» **ACTION ITEM**
Only one stretch of the data below is wanted: the lines starting at the one with "ATOM 50 O O" and ending at the one with "ATOM 96 C CA", both included, given again exactly.

» **DATA SHOWN**
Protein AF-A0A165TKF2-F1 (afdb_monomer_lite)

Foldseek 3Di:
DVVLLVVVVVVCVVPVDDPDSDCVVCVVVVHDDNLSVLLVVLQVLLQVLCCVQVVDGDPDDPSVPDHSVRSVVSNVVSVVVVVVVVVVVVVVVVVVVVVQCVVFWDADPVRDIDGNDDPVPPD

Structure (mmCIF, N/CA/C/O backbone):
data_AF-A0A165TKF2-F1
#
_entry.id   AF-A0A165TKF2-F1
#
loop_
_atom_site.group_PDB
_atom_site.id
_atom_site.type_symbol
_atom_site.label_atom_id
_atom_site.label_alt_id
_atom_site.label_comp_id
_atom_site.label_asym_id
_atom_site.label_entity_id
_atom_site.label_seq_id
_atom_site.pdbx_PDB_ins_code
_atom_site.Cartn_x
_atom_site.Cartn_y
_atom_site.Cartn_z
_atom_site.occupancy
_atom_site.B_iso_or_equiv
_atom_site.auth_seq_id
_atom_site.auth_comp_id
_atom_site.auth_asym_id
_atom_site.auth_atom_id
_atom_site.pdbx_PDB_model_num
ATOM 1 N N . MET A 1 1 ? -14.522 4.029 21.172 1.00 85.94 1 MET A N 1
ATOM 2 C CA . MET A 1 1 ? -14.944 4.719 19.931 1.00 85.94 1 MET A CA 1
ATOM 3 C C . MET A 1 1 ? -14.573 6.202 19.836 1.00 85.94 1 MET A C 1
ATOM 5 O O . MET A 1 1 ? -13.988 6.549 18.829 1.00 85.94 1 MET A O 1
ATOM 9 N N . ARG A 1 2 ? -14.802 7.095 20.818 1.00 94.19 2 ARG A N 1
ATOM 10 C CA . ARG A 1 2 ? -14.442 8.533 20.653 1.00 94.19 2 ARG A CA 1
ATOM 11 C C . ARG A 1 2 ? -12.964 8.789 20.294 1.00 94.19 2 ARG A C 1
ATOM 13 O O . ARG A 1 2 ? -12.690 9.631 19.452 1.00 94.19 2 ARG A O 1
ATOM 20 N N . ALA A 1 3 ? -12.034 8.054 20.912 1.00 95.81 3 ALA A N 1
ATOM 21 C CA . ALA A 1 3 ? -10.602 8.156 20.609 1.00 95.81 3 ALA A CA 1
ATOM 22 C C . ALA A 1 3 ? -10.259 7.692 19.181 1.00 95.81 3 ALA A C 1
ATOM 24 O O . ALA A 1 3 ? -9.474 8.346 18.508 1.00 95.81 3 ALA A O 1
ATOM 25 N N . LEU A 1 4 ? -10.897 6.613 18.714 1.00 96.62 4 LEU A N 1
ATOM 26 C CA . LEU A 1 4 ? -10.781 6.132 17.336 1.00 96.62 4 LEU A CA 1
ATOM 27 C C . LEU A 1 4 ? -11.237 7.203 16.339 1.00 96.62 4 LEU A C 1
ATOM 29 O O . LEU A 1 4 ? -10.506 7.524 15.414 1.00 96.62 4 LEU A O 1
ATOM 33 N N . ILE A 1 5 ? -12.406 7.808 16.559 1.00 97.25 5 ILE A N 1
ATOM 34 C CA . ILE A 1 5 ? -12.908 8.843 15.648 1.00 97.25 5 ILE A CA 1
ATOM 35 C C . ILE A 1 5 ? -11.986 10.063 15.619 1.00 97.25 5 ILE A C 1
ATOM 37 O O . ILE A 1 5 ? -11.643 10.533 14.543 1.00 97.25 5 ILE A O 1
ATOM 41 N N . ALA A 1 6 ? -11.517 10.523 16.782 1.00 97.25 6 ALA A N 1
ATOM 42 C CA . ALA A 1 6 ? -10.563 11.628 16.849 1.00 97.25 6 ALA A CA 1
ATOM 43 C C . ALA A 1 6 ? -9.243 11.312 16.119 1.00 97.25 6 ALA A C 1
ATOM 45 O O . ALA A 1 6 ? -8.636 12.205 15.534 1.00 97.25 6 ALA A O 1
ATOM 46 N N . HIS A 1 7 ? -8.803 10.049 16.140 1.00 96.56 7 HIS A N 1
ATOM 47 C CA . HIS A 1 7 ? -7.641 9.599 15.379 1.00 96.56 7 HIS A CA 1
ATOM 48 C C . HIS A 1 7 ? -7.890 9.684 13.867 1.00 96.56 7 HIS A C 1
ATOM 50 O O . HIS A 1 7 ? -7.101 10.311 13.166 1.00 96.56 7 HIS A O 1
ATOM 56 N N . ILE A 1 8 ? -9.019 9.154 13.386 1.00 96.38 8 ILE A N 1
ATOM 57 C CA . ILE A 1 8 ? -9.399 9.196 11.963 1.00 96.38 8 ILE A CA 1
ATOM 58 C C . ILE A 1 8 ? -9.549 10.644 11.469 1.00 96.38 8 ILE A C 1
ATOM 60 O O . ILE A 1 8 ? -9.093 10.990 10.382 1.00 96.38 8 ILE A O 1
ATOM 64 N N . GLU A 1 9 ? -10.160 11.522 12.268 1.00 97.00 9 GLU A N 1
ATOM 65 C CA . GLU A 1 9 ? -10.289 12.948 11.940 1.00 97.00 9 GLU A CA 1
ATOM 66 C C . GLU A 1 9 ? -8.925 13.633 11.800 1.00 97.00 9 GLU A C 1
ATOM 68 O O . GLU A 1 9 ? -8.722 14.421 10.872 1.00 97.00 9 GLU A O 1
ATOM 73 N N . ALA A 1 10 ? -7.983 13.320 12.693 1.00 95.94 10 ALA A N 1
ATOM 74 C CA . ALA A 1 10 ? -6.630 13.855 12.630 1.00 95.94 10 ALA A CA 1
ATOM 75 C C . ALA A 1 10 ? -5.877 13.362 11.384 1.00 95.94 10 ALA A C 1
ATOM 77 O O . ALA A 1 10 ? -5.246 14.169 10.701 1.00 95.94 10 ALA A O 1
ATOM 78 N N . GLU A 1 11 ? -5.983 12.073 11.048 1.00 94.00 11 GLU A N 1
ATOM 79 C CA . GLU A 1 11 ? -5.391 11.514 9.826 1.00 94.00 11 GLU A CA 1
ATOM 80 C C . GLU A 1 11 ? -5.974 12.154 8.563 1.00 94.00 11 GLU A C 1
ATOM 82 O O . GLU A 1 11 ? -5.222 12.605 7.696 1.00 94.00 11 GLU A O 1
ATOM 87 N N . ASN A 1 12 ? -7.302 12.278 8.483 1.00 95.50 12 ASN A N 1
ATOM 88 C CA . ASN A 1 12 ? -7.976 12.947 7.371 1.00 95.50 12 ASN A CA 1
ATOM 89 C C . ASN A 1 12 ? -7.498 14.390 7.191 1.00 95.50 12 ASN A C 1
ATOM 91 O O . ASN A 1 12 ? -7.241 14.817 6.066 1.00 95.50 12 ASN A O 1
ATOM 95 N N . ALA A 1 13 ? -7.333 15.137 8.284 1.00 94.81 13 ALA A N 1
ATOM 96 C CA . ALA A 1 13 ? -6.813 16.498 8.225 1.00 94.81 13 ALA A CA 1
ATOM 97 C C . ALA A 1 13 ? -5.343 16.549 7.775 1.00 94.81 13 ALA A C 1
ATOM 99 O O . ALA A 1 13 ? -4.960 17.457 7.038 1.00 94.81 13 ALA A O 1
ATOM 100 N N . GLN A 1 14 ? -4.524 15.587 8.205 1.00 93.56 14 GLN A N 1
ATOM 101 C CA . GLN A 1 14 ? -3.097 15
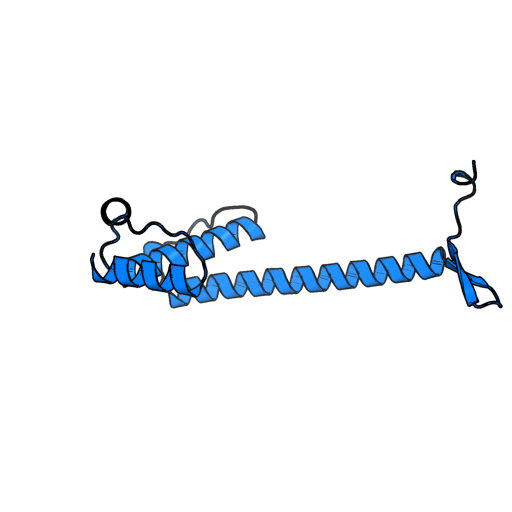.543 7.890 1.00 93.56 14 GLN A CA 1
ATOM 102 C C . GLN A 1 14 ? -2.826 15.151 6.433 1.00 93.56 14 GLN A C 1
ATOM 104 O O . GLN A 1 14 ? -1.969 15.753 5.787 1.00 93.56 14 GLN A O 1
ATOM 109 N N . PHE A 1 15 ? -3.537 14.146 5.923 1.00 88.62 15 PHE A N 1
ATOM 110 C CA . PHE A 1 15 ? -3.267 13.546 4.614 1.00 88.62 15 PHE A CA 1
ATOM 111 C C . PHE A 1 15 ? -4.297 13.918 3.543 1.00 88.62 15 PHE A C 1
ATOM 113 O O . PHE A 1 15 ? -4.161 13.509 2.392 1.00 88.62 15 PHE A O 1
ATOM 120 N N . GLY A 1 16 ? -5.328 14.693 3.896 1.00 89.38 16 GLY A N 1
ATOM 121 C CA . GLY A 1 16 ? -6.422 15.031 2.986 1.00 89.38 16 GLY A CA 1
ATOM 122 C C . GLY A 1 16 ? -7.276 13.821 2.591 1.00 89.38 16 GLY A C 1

» **EXERCISE RESPONSE**
ATOM 50 O O . HIS A 1 7 ? -7.101 10.311 13.166 1.00 96.56 7 HIS A O 1
ATOM 56 N N . ILE A 1 8 ? -9.019 9.154 13.386 1.00 96.38 8 ILE A N 1
ATOM 57 C CA . ILE A 1 8 ? -9.399 9.196 11.963 1.00 96.38 8 ILE A CA 1
ATOM 58 C C . ILE A 1 8 ? -9.549 10.644 11.469 1.00 96.38 8 ILE A C 1
ATOM 60 O O . ILE A 1 8 ? -9.093 10.990 10.382 1.00 96.38 8 ILE A O 1
ATOM 64 N N . GLU A 1 9 ? -10.160 11.522 12.268 1.00 97.00 9 GLU A N 1
ATOM 65 C CA . GLU A 1 9 ? -10.289 12.948 11.940 1.00 97.00 9 GLU A CA 1
ATOM 66 C C . GLU A 1 9 ? -8.925 13.633 11.800 1.00 97.00 9 GLU A C 1
ATOM 68 O O . GLU A 1 9 ? -8.722 14.421 10.872 1.00 97.00 9 GLU A O 1
ATOM 73 N N . ALA A 1 10 ? -7.983 13.320 12.693 1.00 95.94 10 ALA A N 1
ATOM 74 C CA . ALA A 1 10 ? -6.630 13.855 12.630 1.00 95.94 10 ALA A CA 1
ATOM 75 C C . ALA A 1 10 ? -5.877 13.362 11.384 1.00 95.94 10 ALA A C 1
ATOM 77 O O . ALA A 1 10 ? -5.246 14.169 10.701 1.00 95.94 10 ALA A O 1
ATOM 78 N N . GLU A 1 11 ? -5.983 12.073 11.048 1.00 94.00 11 GLU A N 1
ATOM 79 C CA . GLU A 1 11 ? -5.391 11.514 9.826 1.00 94.00 11 GLU A CA 1
ATOM 80 C C . GLU A 1 11 ? -5.974 12.154 8.563 1.00 94.00 11 GLU A C 1
ATOM 82 O O . GLU A 1 11 ? -5.222 12.605 7.696 1.00 94.00 11 GLU A O 1
ATOM 87 N N . ASN A 1 12 ? -7.302 12.278 8.483 1.00 95.50 12 ASN A N 1
ATOM 88 C CA . ASN A 1 12 ? -7.976 12.947 7.371 1.00 95.50 12 ASN A CA 1
ATOM 89 C C . ASN A 1 12 ? -7.498 14.390 7.191 1.00 95.50 12 ASN A C 1
ATOM 91 O O . ASN A 1 12 ? -7.241 14.817 6.066 1.00 95.50 12 ASN A O 1
ATOM 95 N N . ALA A 1 13 ? -7.333 15.137 8.284 1.00 94.81 13 ALA A N 1
ATOM 96 C CA . ALA A 1 13 ? -6.813 16.498 8.225 1.00 94.81 13 ALA A CA 1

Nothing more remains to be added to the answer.